By Reuters Staff
(Reuters Health) - Additional results from the phase 2 CENTAUR study on patients with amyotrophic lateral sclerosis (ALS) show that the experimental Amylyx Pharmaceuticals drug AMX0035 increases survival by 44% compared to conventional therapy.
Median overall survival was 18.5 months in the standard care group versus 25.0 months with the test treatment, a combination of sodium phenylbutyrate and taurursodiol (aka tauroursodeoxycholic acid) (P=0.023). The oral drug is also known as PB-TURSO.
People diagnosed with ALS typically die within 2 or 3 years, usually from respiratory failure.
The results are published in the journal Muscle & Nerve.
The Amylyx-financed trial was done at 25 centers in the U.S.

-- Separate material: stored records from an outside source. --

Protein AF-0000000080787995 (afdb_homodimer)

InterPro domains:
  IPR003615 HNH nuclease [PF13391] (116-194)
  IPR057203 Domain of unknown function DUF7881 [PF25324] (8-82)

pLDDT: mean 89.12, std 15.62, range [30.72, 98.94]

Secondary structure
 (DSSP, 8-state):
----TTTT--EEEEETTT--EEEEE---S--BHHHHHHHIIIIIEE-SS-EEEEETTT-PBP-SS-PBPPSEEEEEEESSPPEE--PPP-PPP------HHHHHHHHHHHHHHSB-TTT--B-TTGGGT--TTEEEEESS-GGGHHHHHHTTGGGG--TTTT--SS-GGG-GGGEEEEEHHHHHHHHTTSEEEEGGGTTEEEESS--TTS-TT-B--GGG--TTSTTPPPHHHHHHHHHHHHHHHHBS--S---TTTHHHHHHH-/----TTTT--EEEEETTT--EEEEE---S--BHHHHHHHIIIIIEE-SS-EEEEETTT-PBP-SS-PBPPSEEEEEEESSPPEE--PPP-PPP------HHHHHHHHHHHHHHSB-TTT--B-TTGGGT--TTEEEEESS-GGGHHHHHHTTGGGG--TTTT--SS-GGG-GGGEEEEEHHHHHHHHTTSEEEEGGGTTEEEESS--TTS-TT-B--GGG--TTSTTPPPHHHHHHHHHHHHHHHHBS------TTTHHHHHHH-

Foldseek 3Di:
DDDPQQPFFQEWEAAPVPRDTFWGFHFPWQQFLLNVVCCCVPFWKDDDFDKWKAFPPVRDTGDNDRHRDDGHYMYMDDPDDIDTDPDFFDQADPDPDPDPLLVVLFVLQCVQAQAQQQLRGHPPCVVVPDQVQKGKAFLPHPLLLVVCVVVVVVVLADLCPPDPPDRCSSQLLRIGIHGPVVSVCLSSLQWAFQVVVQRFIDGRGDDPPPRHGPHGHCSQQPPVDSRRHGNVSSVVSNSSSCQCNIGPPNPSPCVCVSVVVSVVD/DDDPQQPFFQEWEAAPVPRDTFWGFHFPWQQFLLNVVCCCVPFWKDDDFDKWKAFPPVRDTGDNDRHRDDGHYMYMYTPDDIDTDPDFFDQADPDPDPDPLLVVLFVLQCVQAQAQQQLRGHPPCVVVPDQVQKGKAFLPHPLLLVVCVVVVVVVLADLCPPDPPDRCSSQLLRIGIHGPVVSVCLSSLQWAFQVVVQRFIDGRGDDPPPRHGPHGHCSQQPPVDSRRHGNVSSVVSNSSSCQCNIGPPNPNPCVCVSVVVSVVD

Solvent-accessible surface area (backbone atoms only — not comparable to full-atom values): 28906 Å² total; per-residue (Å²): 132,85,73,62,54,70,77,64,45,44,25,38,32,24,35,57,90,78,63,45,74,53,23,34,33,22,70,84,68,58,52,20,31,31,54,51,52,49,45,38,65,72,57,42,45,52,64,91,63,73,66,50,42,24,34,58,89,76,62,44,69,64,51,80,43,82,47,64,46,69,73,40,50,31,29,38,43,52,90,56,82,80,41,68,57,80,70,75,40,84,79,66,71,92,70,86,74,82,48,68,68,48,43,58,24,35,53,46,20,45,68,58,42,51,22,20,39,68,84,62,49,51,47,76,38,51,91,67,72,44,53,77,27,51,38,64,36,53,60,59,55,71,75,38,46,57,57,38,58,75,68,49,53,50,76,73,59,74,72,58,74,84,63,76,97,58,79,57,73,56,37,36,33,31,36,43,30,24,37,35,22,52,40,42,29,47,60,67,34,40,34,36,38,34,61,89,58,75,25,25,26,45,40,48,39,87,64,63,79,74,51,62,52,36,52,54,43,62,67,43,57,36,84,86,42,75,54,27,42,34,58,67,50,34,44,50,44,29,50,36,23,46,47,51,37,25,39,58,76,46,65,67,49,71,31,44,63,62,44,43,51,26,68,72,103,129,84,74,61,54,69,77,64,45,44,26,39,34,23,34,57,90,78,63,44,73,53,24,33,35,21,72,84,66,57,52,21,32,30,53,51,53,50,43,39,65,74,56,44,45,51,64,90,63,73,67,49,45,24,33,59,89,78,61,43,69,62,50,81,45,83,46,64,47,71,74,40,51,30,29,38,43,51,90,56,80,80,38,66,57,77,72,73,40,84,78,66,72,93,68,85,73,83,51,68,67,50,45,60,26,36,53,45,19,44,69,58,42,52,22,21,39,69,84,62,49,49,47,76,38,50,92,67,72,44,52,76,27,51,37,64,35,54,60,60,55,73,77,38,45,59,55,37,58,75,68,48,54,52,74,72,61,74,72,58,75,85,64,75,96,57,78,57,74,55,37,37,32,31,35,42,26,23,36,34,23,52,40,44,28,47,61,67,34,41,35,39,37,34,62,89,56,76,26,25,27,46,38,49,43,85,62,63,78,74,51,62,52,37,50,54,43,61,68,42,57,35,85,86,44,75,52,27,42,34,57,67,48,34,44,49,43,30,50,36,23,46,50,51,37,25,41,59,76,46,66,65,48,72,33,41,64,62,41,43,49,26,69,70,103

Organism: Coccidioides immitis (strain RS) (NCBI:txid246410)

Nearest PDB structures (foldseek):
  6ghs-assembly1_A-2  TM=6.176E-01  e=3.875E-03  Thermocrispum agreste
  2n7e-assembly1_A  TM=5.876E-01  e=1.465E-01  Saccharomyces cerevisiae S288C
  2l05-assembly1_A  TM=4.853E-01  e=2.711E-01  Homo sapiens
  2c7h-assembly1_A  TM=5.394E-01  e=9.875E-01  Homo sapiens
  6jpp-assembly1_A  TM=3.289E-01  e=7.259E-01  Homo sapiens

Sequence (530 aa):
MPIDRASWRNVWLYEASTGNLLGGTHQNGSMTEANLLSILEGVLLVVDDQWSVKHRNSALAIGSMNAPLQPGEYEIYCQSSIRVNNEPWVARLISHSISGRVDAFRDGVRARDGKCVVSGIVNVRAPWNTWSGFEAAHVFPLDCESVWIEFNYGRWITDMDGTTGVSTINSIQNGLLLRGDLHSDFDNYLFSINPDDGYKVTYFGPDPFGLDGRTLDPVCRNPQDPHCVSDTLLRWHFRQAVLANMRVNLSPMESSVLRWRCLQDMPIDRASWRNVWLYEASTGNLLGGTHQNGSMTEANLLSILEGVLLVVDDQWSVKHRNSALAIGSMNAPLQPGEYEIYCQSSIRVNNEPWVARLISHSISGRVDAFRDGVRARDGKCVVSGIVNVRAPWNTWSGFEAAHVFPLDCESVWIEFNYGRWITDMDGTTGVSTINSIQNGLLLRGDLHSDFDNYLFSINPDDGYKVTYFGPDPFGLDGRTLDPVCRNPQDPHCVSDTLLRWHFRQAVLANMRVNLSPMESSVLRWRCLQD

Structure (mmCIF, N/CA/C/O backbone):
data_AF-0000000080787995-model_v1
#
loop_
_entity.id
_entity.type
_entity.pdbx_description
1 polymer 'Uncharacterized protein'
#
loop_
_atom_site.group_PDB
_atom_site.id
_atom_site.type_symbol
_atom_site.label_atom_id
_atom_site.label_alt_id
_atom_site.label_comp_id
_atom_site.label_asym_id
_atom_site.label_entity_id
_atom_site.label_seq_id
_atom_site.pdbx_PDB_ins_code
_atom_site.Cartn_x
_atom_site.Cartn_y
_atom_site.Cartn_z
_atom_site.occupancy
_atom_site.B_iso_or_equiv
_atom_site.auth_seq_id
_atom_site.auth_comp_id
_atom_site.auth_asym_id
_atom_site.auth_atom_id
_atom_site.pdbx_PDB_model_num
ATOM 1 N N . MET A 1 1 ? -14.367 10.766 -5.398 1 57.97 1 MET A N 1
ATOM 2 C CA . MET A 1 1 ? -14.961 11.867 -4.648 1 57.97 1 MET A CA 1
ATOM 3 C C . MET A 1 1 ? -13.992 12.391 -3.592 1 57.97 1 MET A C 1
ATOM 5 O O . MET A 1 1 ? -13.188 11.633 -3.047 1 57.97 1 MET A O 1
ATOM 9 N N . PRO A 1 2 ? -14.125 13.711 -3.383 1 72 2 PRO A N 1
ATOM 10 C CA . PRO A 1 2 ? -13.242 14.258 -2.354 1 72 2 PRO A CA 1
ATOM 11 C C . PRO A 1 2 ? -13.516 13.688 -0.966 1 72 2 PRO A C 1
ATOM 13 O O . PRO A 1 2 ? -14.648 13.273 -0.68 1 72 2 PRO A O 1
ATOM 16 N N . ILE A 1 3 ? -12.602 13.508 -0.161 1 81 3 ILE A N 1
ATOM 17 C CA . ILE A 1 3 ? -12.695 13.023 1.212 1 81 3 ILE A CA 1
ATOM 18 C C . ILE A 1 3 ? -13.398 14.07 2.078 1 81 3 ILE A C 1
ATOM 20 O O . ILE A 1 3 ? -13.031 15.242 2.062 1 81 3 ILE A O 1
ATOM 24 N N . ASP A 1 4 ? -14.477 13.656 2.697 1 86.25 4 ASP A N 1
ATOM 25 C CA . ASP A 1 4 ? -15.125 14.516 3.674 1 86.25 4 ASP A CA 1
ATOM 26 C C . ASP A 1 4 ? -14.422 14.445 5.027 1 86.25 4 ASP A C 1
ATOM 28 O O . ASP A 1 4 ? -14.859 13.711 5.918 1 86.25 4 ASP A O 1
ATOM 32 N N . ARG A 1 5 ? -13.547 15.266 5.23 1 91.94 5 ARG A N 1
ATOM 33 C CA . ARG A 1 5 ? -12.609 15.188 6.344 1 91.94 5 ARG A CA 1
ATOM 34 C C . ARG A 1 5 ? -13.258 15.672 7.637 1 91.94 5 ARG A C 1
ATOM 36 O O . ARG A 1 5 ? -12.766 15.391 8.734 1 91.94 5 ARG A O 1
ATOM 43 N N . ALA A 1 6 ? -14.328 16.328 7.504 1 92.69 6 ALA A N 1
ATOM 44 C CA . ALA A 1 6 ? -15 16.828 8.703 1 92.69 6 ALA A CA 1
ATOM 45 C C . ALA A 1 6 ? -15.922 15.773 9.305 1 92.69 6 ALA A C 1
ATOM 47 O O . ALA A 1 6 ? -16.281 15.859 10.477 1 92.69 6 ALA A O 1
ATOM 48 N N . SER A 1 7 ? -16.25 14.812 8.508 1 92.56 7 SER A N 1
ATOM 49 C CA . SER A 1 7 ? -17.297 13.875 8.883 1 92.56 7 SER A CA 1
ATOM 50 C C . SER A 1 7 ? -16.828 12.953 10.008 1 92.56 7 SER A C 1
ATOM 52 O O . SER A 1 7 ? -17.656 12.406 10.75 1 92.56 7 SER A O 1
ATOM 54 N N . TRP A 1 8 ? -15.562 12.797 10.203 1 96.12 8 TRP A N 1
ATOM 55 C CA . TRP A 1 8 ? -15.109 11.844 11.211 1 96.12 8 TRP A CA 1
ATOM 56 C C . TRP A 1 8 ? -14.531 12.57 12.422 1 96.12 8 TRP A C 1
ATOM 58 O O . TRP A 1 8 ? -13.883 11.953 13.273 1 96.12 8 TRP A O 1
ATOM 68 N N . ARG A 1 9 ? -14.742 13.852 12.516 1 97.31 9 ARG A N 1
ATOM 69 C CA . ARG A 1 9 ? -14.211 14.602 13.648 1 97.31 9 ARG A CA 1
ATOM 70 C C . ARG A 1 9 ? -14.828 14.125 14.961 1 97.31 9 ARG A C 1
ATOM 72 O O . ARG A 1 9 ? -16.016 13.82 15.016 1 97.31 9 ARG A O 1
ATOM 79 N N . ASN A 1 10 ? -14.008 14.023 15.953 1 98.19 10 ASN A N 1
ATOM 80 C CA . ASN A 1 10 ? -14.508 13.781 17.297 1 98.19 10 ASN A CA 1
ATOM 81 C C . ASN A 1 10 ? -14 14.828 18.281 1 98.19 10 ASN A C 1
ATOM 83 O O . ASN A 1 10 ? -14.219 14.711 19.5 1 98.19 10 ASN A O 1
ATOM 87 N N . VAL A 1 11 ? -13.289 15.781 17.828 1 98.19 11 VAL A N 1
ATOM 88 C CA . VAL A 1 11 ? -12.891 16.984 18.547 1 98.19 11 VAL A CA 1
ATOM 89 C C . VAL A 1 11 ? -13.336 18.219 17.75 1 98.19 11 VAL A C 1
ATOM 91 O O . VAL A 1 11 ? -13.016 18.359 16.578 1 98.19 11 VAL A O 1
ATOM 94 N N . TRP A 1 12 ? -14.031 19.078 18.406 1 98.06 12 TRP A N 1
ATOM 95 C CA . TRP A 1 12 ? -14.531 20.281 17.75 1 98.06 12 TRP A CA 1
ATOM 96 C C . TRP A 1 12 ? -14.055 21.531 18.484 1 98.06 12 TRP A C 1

Earlier results published last month by the New England Journal of Medicine showed that the drug could significantly, although not dramatically, slow the progression of the fatal illness, at least by one measure. The new report directly documents an improvement in survival.

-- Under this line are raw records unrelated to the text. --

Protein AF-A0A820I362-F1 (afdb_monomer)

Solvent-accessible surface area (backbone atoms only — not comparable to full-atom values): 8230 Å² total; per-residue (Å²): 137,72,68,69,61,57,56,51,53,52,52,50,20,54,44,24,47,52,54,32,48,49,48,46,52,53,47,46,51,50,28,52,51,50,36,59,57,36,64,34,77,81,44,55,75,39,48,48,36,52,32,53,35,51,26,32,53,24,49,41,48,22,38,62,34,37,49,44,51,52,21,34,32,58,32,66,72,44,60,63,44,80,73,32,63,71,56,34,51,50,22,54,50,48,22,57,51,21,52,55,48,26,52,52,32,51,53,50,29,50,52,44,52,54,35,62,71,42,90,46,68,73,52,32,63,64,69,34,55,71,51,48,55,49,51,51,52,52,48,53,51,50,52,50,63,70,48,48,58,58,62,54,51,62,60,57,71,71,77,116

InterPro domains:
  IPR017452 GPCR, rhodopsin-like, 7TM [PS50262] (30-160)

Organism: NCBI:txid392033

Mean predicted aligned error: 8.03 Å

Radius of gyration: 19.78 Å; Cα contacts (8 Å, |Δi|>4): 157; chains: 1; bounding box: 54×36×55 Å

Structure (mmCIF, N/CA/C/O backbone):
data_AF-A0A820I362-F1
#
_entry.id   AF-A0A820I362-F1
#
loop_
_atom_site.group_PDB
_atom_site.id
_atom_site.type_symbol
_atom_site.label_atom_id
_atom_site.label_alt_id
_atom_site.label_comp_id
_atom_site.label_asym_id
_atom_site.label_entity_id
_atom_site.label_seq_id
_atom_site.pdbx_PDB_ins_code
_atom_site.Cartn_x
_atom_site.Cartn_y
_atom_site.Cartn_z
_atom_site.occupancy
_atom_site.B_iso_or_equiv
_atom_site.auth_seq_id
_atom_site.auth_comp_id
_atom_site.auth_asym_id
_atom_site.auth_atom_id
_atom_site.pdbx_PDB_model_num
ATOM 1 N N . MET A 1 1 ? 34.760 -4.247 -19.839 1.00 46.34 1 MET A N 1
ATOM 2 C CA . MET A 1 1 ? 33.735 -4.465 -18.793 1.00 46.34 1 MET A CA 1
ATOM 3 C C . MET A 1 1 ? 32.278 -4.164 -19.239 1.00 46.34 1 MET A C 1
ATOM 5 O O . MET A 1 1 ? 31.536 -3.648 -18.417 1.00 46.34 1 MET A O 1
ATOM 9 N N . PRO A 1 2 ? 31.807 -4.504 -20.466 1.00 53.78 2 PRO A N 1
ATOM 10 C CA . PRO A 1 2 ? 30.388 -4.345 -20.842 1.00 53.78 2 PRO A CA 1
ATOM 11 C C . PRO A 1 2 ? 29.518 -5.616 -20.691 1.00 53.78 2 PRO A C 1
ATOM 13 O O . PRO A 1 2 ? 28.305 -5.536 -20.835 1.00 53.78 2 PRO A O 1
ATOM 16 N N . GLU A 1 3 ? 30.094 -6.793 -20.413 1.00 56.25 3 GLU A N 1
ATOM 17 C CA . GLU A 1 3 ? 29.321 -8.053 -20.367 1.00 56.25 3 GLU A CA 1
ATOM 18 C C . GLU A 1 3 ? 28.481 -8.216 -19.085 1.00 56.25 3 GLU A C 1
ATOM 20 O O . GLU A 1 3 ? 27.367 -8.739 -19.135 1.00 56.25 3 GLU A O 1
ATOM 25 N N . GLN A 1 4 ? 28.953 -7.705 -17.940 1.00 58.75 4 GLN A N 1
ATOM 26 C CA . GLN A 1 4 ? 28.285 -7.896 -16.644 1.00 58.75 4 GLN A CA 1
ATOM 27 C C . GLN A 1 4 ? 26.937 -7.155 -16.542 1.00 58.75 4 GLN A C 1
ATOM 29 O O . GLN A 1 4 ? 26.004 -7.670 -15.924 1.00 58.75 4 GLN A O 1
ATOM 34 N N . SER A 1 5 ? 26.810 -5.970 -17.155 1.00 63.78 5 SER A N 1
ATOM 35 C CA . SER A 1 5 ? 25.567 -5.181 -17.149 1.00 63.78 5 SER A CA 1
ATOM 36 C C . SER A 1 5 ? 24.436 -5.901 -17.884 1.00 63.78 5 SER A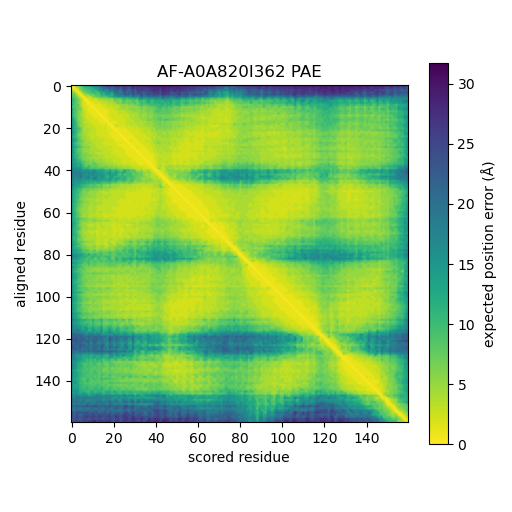 C 1
ATOM 38 O O . SER A 1 5 ? 23.320 -5.963 -17.376 1.00 63.78 5 SER A O 1
ATOM 40 N N . SER A 1 6 ? 24.745 -6.554 -19.009 1.00 76.12 6 SER A N 1
ATOM 41 C CA . SER A 1 6 ? 23.745 -7.260 -19.822 1.00 76.12 6 SER A CA 1
ATOM 42 C C . SER A 1 6 ? 23.097 -8.451 -19.102 1.00 76.12 6 SER A C 1
ATOM 44 O O . SER A 1 6 ? 21.887 -8.663 -19.193 1.00 76.12 6 SER A O 1
ATOM 46 N N . SER A 1 7 ? 23.880 -9.205 -18.325 1.00 83.25 7 SER A N 1
ATOM 47 C CA . SER A 1 7 ? 23.374 -10.361 -17.577 1.00 83.25 7 SER A CA 1
ATOM 48 C C . SER A 1 7 ? 22.468 -9.935 -16.419 1.00 83.25 7 SER A C 1
ATOM 50 O O . SER A 1 7 ? 21.449 -10.575 -16.163 1.00 83.25 7 SER A O 1
ATOM 52 N N . LEU A 1 8 ? 22.812 -8.836 -15.737 1.00 86.00 8 LEU A N 1
ATOM 53 C CA . LEU A 1 8 ? 22.032 -8.317 -14.613 1.00 86.00 8 LEU A CA 1
ATOM 54 C C . LEU A 1 8 ? 20.672 -7.776 -15.071 1.00 86.00 8 LEU A C 1
ATOM 56 O O . LEU A 1 8 ? 19.650 -8.063 -14.449 1.00 86.00 8 LEU A O 1
ATOM 60 N N . GLU A 1 9 ? 20.658 -7.036 -16.181 1.00 85.06 9 GLU A N 1
ATOM 61 C CA . GLU A 1 9 ? 19.437 -6.502 -16.791 1.00 85.06 9 GLU A CA 1
ATOM 62 C C . GLU A 1 9 ? 18.495 -7.621 -17.240 1.00 85.06 9 GLU A C 1
ATOM 64 O O . GLU A 1 9 ? 17.288 -7.562 -17.001 1.00 85.06 9 GLU A O 1
ATOM 69 N N . LEU A 1 10 ? 19.047 -8.687 -17.825 1.00 86.25 10 LEU A N 1
ATOM 70 C CA . LEU A 1 10 ? 18.270 -9.838 -18.268 1.00 86.25 10 LEU A CA 1
ATOM 71 C C . LEU A 1 10 ? 17.650 -10.582 -17.075 1.00 86.25 10 LEU A C 1
ATOM 73 O O . LEU A 1 10 ? 16.454 -10.876 -17.093 1.00 86.25 10 LEU A O 1
ATOM 77 N N . VAL A 1 11 ? 18.415 -10.815 -16.003 1.00 89.38 11 VAL A N 1
ATOM 78 C CA . VAL A 1 11 ? 17.892 -11.413 -14.761 1.00 89.38 11 VAL A CA 1
ATOM 79 C C . VAL A 1 11 ? 16.802 -10.539 -14.138 1.00 89.38 11 VAL A C 1
ATOM 81 O O . VAL A 1 11 ? 15.738 -11.055 -13.792 1.00 89.38 11 VAL A O 1
ATOM 84 N N . ALA A 1 12 ? 17.023 -9.225 -14.037 1.00 86.38 12 ALA A N 1
ATOM 85 C CA . ALA A 1 12 ? 16.032 -8.290 -13.510 1.00 86.38 12 ALA A CA 1
ATOM 86 C C . ALA A 1 12 ? 14.736 -8.327 -14.334 1.00 86.38 12 ALA A C 1
ATOM 88 O O . ALA A 1 12 ? 13.648 -8.439 -13.767 1.00 86.38 12 ALA A O 1
ATOM 89 N N . LYS A 1 13 ? 14.843 -8.335 -15.666 1.00 89.06 13 LYS A N 1
ATOM 90 C CA . LYS A 1 13 ? 13.695 -8.423 -16.574 1.00 89.06 13 LYS A CA 1
ATOM 91 C C . LYS A 1 13 ? 12.861 -9.677 -16.334 1.00 89.06 13 LYS A C 1
ATOM 93 O O . LYS A 1 13 ? 11.643 -9.581 -16.198 1.00 89.06 13 LYS A O 1
ATOM 98 N N . TYR A 1 14 ? 13.491 -10.848 -16.236 1.00 88.94 14 TYR A N 1
ATOM 99 C CA . TYR A 1 14 ? 12.776 -12.096 -15.939 1.00 88.94 14 TYR A CA 1
ATOM 100 C C . TYR A 1 14 ? 12.149 -12.091 -14.541 1.00 88.94 14 TYR A C 1
ATOM 102 O O . TYR A 1 14 ? 11.013 -12.548 -14.376 1.00 88.94 14 TYR A O 1
ATOM 110 N N . LEU A 1 15 ? 12.849 -11.534 -13.550 1.00 90.88 15 LEU A N 1
ATOM 111 C CA . LEU A 1 15 ? 12.359 -11.426 -12.180 1.00 90.88 15 LEU A CA 1
ATOM 112 C C . LEU A 1 15 ? 11.109 -10.543 -12.094 1.00 90.88 15 LEU A C 1
ATOM 114 O O . LEU A 1 15 ? 10.113 -10.959 -11.511 1.00 90.88 15 LEU A O 1
ATOM 118 N N . TYR A 1 16 ? 11.117 -9.357 -12.703 1.00 89.75 16 TYR A N 1
ATOM 119 C CA . TYR A 1 16 ? 9.945 -8.480 -12.710 1.00 89.75 16 TYR A CA 1
ATOM 120 C C . TYR A 1 16 ? 8.825 -9.036 -13.586 1.00 89.75 16 TYR A C 1
ATOM 122 O O . TYR A 1 16 ? 7.661 -9.003 -13.190 1.00 89.75 16 TYR A O 1
ATOM 130 N N . ARG A 1 17 ? 9.155 -9.640 -14.730 1.00 88.88 17 ARG A N 1
ATOM 131 C CA . ARG A 1 17 ? 8.152 -10.212 -15.630 1.00 88.88 17 ARG A CA 1
ATOM 132 C C . ARG A 1 17 ? 7.365 -11.360 -15.008 1.00 88.88 17 ARG A C 1
ATOM 134 O O . ARG A 1 17 ? 6.166 -11.430 -15.237 1.00 88.88 17 ARG A O 1
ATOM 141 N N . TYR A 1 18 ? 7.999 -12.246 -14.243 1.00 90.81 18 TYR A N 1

In the study, 89 patients received the experimental treatment and 48 took a placebo. Treatment began within 18 months from onset of symptoms.
Volunteers were initially followed for 24 weeks and many continued taking riluzole and/or edaravone, the only two treatments approved by the U.S. Food and Drug Administration for ALS. At that point, 90 volunteers began taking AMX0035 in an open-label extension of the study.
They were eligible to receive the drug for up to 30 months. Those assigned to AMX0035 were exposed to it for a mean of 10.6 months; the average length of exposure was 4.7 months in the placebo group.
The median follow-up was 21.3 months but one volunteer was followed for 35 months.
The estimated probability of survival at 24 months was 51.6% in the group originally assigned to AMX0035 therapy and 33.9% in the placebo group.
The results appeared to be independent of the drugs the patients were taking before or during the trial.
The drug mitigates mitochondrial dysfunction and endoplasmic reticulum stress, two possible contributors to ALS.